Is Biting Normal?

Parents often ask if it’s normal for their toddler to bite.  It can feel both concerning and upsetting for parents to find out that their child is biting others. If this sounds familiar to you, you’re not alone.  Here are a few guidelines and tips to consider when navigating your toddler’s biting habit.

Consider Your Child’s Age

  1. Biting is more common for children under 3 years of age.  In determining whether or not your child’s biting habits are normal, consider their age and toddler biting another toddlerdevelopmental level.
  2. Under 1 year, mouthing objects is an important part of feeding and speech development.  This is how children develop oral-sensory awareness in their mouth, as they explore various objects.
  3. Between 1 and 1½ years, children may bite others when they are excited.  It’s important to convey to children that biting is not okay
  4. Between 1½ and 3 years, children might bite more out of frustration.  Frustration often arises when children cannot convey their intents, or feel powerless against limits.  It’s still important to convey that biting is not acceptable.
  5. After 3 years, biting is considered to be less typical, and is likely a behavioral response to frustration or fear.  Children might feel frustrated or fearful when they don’t have control over a situation, when they can’t effectively communicate, or when they don’t like the limits set by others.

Consider Possible Triggers:

Understanding why your child bites is a critical step in determining how to intervene.

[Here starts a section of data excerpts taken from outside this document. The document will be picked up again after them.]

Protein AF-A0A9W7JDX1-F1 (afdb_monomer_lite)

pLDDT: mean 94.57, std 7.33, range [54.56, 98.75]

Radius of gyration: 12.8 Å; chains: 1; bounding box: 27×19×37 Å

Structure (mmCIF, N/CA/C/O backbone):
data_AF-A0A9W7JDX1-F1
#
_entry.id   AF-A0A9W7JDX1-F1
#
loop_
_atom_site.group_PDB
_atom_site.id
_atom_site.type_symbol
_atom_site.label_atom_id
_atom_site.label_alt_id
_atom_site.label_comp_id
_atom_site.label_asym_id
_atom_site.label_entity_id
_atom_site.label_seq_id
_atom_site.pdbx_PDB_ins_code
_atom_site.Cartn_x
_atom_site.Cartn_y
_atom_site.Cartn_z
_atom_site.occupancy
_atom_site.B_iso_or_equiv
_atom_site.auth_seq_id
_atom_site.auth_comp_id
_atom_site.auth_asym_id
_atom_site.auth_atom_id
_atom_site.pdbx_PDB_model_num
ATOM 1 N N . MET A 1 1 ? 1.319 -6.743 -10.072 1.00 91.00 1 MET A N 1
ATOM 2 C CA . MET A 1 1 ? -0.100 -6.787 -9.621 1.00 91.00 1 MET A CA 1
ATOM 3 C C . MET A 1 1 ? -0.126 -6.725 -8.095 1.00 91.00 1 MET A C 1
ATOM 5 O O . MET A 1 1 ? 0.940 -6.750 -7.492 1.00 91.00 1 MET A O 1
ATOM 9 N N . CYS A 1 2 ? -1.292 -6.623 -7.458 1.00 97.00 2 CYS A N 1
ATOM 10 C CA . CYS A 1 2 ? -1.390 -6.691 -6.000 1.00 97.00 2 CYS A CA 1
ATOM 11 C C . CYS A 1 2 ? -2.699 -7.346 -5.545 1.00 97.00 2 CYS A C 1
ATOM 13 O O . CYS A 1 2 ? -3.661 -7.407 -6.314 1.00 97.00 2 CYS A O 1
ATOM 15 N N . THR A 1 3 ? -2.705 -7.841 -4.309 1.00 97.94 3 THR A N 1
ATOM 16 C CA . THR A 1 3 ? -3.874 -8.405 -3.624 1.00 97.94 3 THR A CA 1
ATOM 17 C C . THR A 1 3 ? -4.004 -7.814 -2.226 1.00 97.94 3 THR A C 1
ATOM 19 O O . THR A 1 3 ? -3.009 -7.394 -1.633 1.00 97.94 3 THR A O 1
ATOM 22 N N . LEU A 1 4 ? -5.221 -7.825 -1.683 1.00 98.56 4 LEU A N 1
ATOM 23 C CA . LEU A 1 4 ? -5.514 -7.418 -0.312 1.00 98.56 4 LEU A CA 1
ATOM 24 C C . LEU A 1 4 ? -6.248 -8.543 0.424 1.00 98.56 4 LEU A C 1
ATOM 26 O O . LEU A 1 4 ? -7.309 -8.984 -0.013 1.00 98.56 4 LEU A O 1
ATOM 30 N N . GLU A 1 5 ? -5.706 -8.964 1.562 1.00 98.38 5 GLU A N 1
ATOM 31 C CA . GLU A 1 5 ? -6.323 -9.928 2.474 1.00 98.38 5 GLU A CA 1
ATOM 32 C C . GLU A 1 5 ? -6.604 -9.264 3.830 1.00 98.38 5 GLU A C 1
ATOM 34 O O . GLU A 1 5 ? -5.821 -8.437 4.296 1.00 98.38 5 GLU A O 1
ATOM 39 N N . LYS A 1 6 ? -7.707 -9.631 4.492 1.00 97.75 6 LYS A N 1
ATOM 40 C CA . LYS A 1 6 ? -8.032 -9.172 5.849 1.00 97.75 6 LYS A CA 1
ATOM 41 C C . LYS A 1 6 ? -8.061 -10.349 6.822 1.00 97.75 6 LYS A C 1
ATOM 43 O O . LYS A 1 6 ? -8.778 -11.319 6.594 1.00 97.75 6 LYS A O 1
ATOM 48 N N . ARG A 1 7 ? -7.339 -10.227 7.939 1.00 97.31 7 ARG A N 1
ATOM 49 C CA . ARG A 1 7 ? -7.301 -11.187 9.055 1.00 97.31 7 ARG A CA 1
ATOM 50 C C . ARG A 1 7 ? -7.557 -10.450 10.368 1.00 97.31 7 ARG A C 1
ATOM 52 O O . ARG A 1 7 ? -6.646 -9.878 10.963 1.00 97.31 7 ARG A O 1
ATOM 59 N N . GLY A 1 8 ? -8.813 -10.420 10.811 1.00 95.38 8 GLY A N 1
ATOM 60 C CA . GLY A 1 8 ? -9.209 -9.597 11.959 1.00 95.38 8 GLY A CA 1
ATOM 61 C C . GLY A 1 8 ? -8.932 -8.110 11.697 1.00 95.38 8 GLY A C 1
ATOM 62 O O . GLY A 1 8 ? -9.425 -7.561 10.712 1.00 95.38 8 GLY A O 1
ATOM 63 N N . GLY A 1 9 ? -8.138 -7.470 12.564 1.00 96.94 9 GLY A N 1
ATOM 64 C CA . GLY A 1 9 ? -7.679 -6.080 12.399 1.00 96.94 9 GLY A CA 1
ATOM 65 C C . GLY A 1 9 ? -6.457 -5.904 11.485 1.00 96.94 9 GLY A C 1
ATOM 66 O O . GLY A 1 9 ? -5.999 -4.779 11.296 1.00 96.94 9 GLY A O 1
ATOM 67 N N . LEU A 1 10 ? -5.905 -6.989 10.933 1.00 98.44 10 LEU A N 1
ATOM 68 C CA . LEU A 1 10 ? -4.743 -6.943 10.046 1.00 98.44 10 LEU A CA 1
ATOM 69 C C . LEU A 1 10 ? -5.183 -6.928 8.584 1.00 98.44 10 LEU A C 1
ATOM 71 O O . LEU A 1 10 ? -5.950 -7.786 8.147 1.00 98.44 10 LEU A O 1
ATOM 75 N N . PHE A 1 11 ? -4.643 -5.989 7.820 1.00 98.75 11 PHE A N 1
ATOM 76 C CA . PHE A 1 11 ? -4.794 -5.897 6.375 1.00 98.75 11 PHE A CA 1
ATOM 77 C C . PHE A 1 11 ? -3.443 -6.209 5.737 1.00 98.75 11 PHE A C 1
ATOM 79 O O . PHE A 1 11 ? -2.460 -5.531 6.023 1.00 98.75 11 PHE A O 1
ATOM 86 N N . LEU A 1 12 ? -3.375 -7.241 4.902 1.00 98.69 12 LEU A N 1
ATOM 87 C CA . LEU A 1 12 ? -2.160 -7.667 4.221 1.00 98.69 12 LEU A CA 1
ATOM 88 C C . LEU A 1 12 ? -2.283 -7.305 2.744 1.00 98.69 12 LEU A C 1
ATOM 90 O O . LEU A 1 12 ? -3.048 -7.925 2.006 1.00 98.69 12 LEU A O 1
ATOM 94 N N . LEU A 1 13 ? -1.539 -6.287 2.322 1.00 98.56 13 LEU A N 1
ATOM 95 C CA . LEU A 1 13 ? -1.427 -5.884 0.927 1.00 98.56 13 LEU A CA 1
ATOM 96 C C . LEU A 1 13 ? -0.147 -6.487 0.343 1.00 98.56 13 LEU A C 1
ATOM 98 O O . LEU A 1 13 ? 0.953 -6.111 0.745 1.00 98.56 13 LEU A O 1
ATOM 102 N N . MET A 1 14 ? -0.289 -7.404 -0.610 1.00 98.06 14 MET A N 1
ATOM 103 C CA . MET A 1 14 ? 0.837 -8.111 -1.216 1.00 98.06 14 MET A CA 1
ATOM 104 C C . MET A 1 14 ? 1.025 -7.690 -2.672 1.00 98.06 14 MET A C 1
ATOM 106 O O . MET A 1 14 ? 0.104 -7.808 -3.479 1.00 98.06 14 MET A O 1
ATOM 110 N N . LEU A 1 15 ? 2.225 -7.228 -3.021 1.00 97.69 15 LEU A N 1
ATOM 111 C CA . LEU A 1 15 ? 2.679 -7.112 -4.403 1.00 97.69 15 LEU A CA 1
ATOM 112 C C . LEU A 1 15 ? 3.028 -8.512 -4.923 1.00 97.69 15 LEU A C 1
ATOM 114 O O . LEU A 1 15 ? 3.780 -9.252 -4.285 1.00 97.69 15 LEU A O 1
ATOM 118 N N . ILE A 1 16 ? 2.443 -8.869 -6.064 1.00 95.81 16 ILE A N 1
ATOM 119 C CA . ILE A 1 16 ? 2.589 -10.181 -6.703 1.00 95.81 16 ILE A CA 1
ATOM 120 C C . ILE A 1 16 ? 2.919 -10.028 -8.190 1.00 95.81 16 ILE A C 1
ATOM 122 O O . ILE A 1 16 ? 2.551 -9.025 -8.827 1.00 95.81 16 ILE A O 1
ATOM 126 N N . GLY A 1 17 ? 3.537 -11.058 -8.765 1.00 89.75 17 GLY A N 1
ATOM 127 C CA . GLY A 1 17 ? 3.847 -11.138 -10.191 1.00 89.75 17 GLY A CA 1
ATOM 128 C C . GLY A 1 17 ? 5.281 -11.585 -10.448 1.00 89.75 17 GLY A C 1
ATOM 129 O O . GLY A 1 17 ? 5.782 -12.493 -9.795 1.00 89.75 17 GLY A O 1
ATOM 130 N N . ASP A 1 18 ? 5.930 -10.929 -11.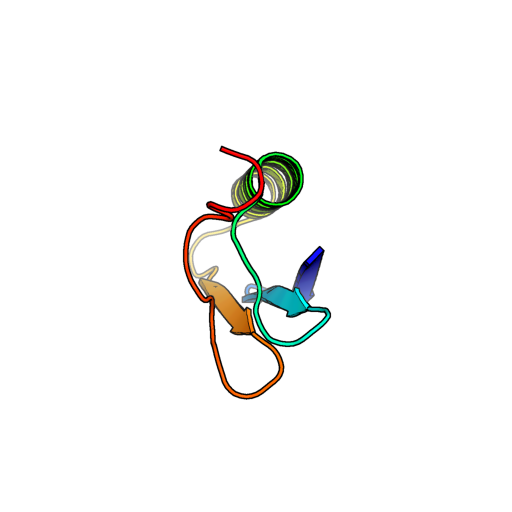404 1.00 85.88 18 ASP A N 1
ATOM 131 C CA . ASP A 1 18 ? 7.282 -11.228 -11.902 1.00 85.88 18 ASP A CA 1
ATOM 132 C C . ASP A 1 18 ? 8.434 -10.934 -10.918 1.00 85.88 18 ASP A C 1
ATOM 134 O O . ASP A 1 18 ? 9.604 -11.124 -11.254 1.00 85.88 18 ASP A O 1
ATOM 138 N N . GLY A 1 19 ? 8.130 -10.459 -9.707 1.00 86.75 19 GLY A N 1
ATOM 139 C CA . GLY A 1 19 ? 9.117 -10.109 -8.684 1.00 86.75 19 GLY A CA 1
ATOM 140 C C . GLY A 1 19 ? 9.895 -8.815 -8.953 1.00 86.75 19 GLY A C 1
ATOM 141 O O . GLY A 1 19 ? 10.803 -8.498 -8.185 1.00 86.75 19 GLY A O 1
ATOM 142 N N . GLN A 1 20 ? 9.565 -8.069 -10.014 1.00 91.56 20 GLN A N 1
ATOM 143 C CA . GLN A 1 20 ? 10.078 -6.715 -10.259 1.00 91.56 20 GLN A CA 1
ATOM 144 C C . GLN A 1 20 ? 9.161 -5.66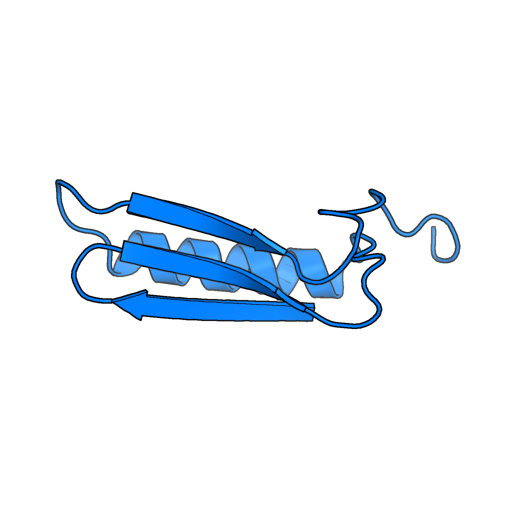7 -9.624 1.00 91.56 20 GLN A C 1
ATOM 146 O O . GLN A 1 20 ? 9.624 -4.663 -9.083 1.00 91.56 20 GLN A O 1
ATOM 151 N N . HIS A 1 21 ? 7.848 -5.909 -9.702 1.00 93.81 21 HIS A N 1
ATOM 152 C CA . HIS A 1 21 ? 6.798 -5.022 -9.194 1.00 93.81 21 HIS A CA 1
ATOM 153 C C . HIS A 1 21 ? 7.002 -3.554 -9.595 1.00 93.81 21 HIS A C 1
ATOM 155 O O . HIS A 1 21 ? 6.906 -2.649 -8.759 1.00 93.81 21 HIS A O 1
ATOM 161 N N . GLN A 1 22 ? 7.301 -3.326 -10.875 1.00 94.06 22 GLN A N 1
ATOM 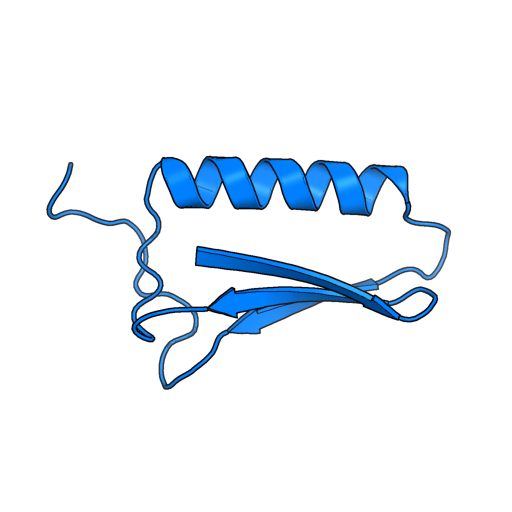162 C CA . GLN A 1 22 ? 7.360 -1.979 -11.429 1.00 94.06 22 GLN A CA 1
ATOM 163 C C . GLN A 1 22 ? 6.000 -1.281 -11.271 1.00 94.06 22 GLN A C 1
ATOM 165 O O . GLN A 1 22 ? 4.930 -1.886 -11.415 1.00 94.06 22 GLN A O 1
ATOM 170 N N . ILE A 1 23 ? 6.049 -0.001 -10.925 1.00 93.94 23 ILE A N 1
ATOM 171 C CA . ILE A 1 23 ? 4.896 0.838 -10.633 1.00 93.94 23 ILE A CA 1
ATOM 172 C C . ILE A 1 23 ? 4.370 1.395 -11.953 1.00 93.94 23 ILE A C 1
ATOM 174 O O . ILE A 1 23 ? 4.877 2.382 -12.480 1.00 93.94 23 ILE A O 1
ATOM 178 N N . THR A 1 24 ? 3.329 0.744 -12.464 1.00 93.3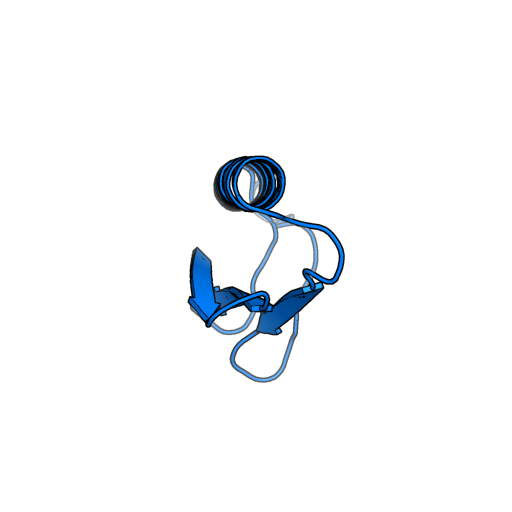1 24 THR A N 1
ATOM 179 C CA . THR A 1 24 ? 2.551 1.175 -13.629 1.00 93.31 24 THR A CA 1
ATOM 180 C C . THR A 1 24 ? 1.295 1.937 -13.201 1.00 93.31 24 THR A C 1
ATOM 182 O O . THR A 1 24 ? 0.842 1.8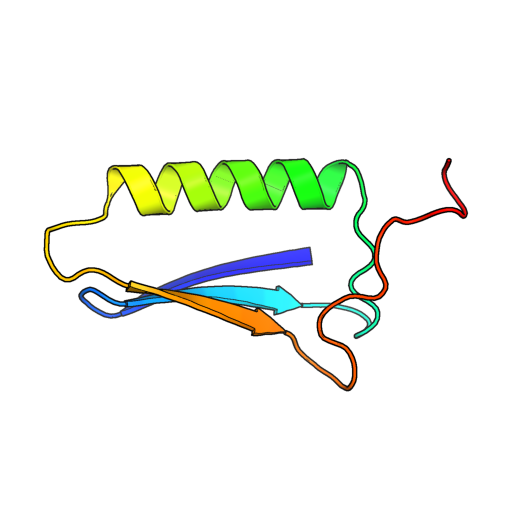11 -12.058 1.00 93.31 24 THR A O 1
ATOM 185 N N . ALA A 1 25 ? 0.673 2.677 -14.124 1.00 93.56 25 ALA A N 1
ATOM 186 C CA . ALA A 1 25 ? -0.603 3.357 -13.872 1.00 93.56 25 ALA A CA 1
ATOM 187 C C . ALA A 1 25 ? -1.699 2.389 -13.375 1.00 93.56 25 ALA A C 1
ATOM 189 O O . ALA A 1 25 ? -2.401 2.681 -12.405 1.00 93.56 25 ALA A O 1
ATOM 190 N N . ASP A 1 26 ? -1.780 1.192 -13.963 1.00 93.88 26 ASP A N 1
ATOM 191 C CA . ASP A 1 26 ? -2.718 0.147 -13.539 1.00 93.88 26 ASP A CA 1
ATOM 192 C C . ASP A 1 26 ? -2.453 -0.329 -12.107 1.00 93.88 26 ASP A C 1
ATOM 194 O O . ASP A 1 26 ? -3.389 -0.578 -11.340 1.00 93.88 26 ASP A O 1
ATOM 198 N N . LEU A 1 27 ? -1.176 -0.472 -11.727 1.00 94.75 27 LEU A N 1
ATOM 199 C CA . LEU A 1 27 ? -0.818 -0.864 -10.368 1.00 94.75 27 LEU A CA 1
ATOM 200 C C . LEU A 1 27 ? -1.181 0.239 -9.370 1.00 94.75 27 LEU A C 1
ATOM 202 O O . LEU A 1 27 ? -1.756 -0.073 -8.329 1.00 94.75 27 LEU A O 1
ATOM 206 N N . ILE A 1 28 ? -0.928 1.509 -9.701 1.00 96.19 28 ILE A N 1
ATOM 207 C CA . ILE A 1 28 ? -1.340 2.656 -8.877 1.00 96.19 28 ILE A CA 1
ATOM 208 C C . ILE A 1 28 ? -2.859 2.640 -8.666 1.00 96.19 28 ILE A C 1
ATOM 210 O O . ILE A 1 28 ? -3.314 2.733 -7.526 1.00 96.19 28 ILE A O 1
ATOM 214 N N . GLY A 1 29 ? -3.647 2.448 -9.729 1.00 97.75 29 GLY A N 1
ATOM 215 C CA . GLY A 1 29 ? -5.107 2.373 -9.631 1.00 97.75 29 GLY A CA 1
ATOM 216 C C . GLY A 1 29 ? -5.587 1.271 -8.680 1.00 97.75 29 GLY A C 1
ATOM 217 O O . GLY A 1 29 ? -6.451 1.504 -7.831 1.00 97.75 29 GLY A O 1
ATOM 218 N N . LYS A 1 30 ? -4.978 0.081 -8.750 1.00 97.50 30 LYS A N 1
ATOM 219 C CA . LYS A 1 30 ? -5.291 -1.037 -7.842 1.00 97.50 30 LYS A CA 1
ATOM 220 C C . LYS A 1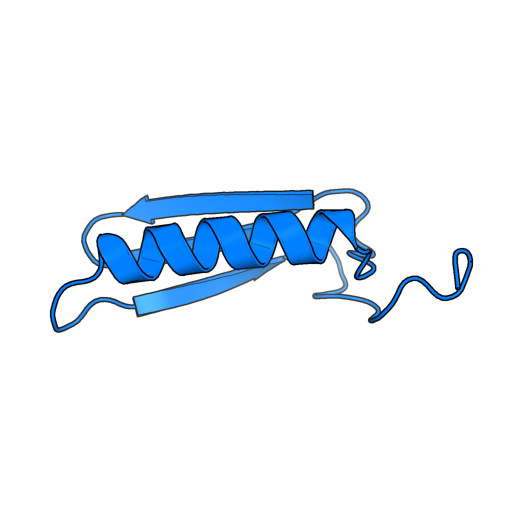 30 ? -4.880 -0.757 -6.397 1.00 97.50 30 LYS A C 1
ATOM 222 O O . LYS A 1 30 ? -5.654 -1.040 -5.485 1.00 97.50 30 LYS A O 1
ATOM 227 N N . LEU A 1 31 ? -3.698 -0.175 -6.180 1.00 97.62 31 LEU A N 1
ATOM 228 C CA . LEU A 1 31 ? -3.232 0.214 -4.848 1.00 97.62 31 LEU A CA 1
ATOM 229 C C . LEU A 1 31 ? -4.188 1.221 -4.208 1.00 97.62 31 LEU A C 1
ATOM 231 O O . LEU A 1 31 ? -4.613 1.013 -3.076 1.00 97.62 31 LEU A O 1
ATOM 235 N N . LEU A 1 32 ? -4.587 2.262 -4.941 1.00 98.44 32 LEU A N 1
ATOM 236 C CA . LEU A 1 32 ? -5.542 3.256 -4.454 1.00 98.44 32 LEU A CA 1
ATOM 237 C C . LEU A 1 32 ? -6.893 2.620 -4.109 1.00 98.44 32 LEU A C 1
ATOM 239 O O . LEU A 1 32 ? -7.421 2.872 -3.028 1.00 98.44 32 LEU A O 1
ATOM 243 N N . SER A 1 33 ? -7.413 1.738 -4.969 1.00 98.62 33 SER A N 1
ATOM 244 C CA . SER A 1 33 ? -8.657 1.005 -4.706 1.00 98.62 33 SER A CA 1
ATOM 245 C C . SER A 1 33 ? -8.581 0.169 -3.419 1.00 98.62 33 SER A C 1
ATOM 247 O O . SER A 1 33 ? -9.469 0.256 -2.566 1.00 98.62 33 SER A O 1
ATOM 249 N N . HIS A 1 34 ? -7.491 -0.576 -3.215 1.00 98.56 34 HIS A N 1
ATOM 250 C CA . HIS A 1 34 ? -7.288 -1.347 -1.988 1.00 98.56 34 HIS A CA 1
ATOM 251 C C . HIS A 1 34 ? -7.086 -0.464 -0.755 1.00 98.56 34 HIS A C 1
ATOM 253 O O . HIS A 1 34 ? -7.636 -0.772 0.298 1.00 98.56 34 HIS A O 1
ATOM 259 N N . LEU A 1 35 ? -6.368 0.656 -0.859 1.00 98.50 35 LEU A N 1
ATOM 260 C CA . LEU A 1 35 ? -6.219 1.599 0.253 1.00 98.50 35 LEU A CA 1
ATOM 261 C C . LEU A 1 35 ? -7.564 2.222 0.652 1.00 98.50 35 LEU A C 1
ATOM 263 O O . LEU A 1 35 ? -7.847 2.344 1.845 1.00 98.50 35 LEU A O 1
ATOM 267 N N . SER A 1 36 ? -8.427 2.548 -0.315 1.00 98.62 36 SER A N 1
ATOM 268 C CA . SER A 1 36 ? -9.803 2.979 -0.043 1.00 98.62 36 SER A CA 1
ATOM 269 C C . SER A 1 36 ? -10.602 1.898 0.688 1.00 98.62 36 SER A C 1
ATOM 271 O O . SER A 1 36 ? -11.292 2.203 1.661 1.00 98.62 36 SER A O 1
ATOM 273 N N . GLN A 1 37 ? -10.468 0.633 0.277 1.00 98.50 37 GLN A N 1
ATOM 274 C CA . GLN A 1 37 ? -11.109 -0.502 0.944 1.00 98.50 37 GLN A CA 1
ATOM 275 C C . GLN A 1 37 ? -10.603 -0.692 2.384 1.00 98.50 37 GLN A C 1
ATOM 277 O O . GLN A 1 37 ? -11.413 -0.868 3.292 1.00 98.50 37 GLN A O 1
ATOM 282 N N . VAL A 1 38 ? -9.287 -0.619 2.612 1.00 98.50 38 VAL A N 1
ATOM 283 C CA . VAL A 1 38 ? -8.683 -0.696 3.954 1.00 98.50 38 VAL A CA 1
ATOM 284 C C . VAL A 1 38 ? -9.226 0.423 4.834 1.00 98.50 38 VAL A C 1
ATOM 286 O O . VAL A 1 38 ? -9.726 0.155 5.923 1.00 98.50 38 VAL A O 1
ATOM 289 N N . LYS A 1 39 ? -9.206 1.669 4.344 1.00 98.06 39 LYS A N 1
ATOM 290 C CA . LYS A 1 39 ? -9.702 2.835 5.084 1.00 98.06 39 LYS A CA 1
ATOM 291 C C . LYS A 1 39 ? -11.174 2.691 5.478 1.00 98.06 39 LYS A C 1
ATOM 293 O O . LYS A 1 39 ? -11.528 3.045 6.596 1.00 98.06 39 LYS A O 1
ATOM 298 N N . ALA A 1 40 ? -12.016 2.163 4.589 1.00 98.31 40 ALA A N 1
ATOM 299 C CA . ALA A 1 40 ? -13.441 1.968 4.857 1.00 98.31 40 ALA A CA 1
ATOM 300 C C . ALA A 1 40 ? -13.728 0.874 5.902 1.00 98.31 40 ALA A C 1
ATOM 302 O O . ALA A 1 40 ? -14.783 0.885 6.529 1.00 98.31 40 ALA A O 1
ATOM 303 N N . GLN A 1 41 ? -12.812 -0.081 6.077 1.00 97.94 41 GLN A N 1
ATOM 304 C CA . GLN A 1 41 ? -13.005 -1.245 6.947 1.00 97.94 41 GLN A CA 1
ATOM 305 C C . GLN A 1 41 ? -12.176 -1.213 8.236 1.00 97.94 41 GLN A C 1
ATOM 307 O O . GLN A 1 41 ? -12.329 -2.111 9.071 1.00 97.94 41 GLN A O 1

Here are a few questions parents can ask themselves to identify causes behind their child’s biting habit:

  • Is there a particular environment when biting occurs more frequently?
  • Is there a time of day when biting occurs more frequently?
  • What is your child’s emotional state when they bite?
  • What tends to trigger biting?  For example, does your child bite when you tell them “no”?  Do they bite when they can’t communicate their thought/ideas?
  • Who does your child tend to bite the most?

What Can Parents Do?

  • Respond quickly, and let your child know that biting is not okay.  Use a firm voice, and tell them “No.  It is not okay to bite”.
  • Help your child understand that biting hurts other people.  Believe it or not, this may be a surprise to your child.
  • If your child is struggling to use words, help them by giving them words to express their feelings.  For example, if your child is upset because a peer took their truck, then model “You can say: ‘It’s my turn’ or ‘I want the truck'”.
  • Talk to your child ahead of time about appropriate social rules.  You might say “It’s not okay to bite people” or “You can use words, but you cannot bite.”
  • Talk to your child about things that they can bite.  You might say “We can’t bite people, but we can bite apples!  What else can we bite?”
  • Be proactive about situations that frequently result in biting.  Be ready to intervene and respond, or if necessary, limit situations that result in extreme frustration and biting.

Finally, don’t battle this alone!  Seek help from a licensed professional who can guide you through the process.  Your child’s therapist can help you uncover why your child is biting, and strategies to help your child find better ways to resolve their frustration.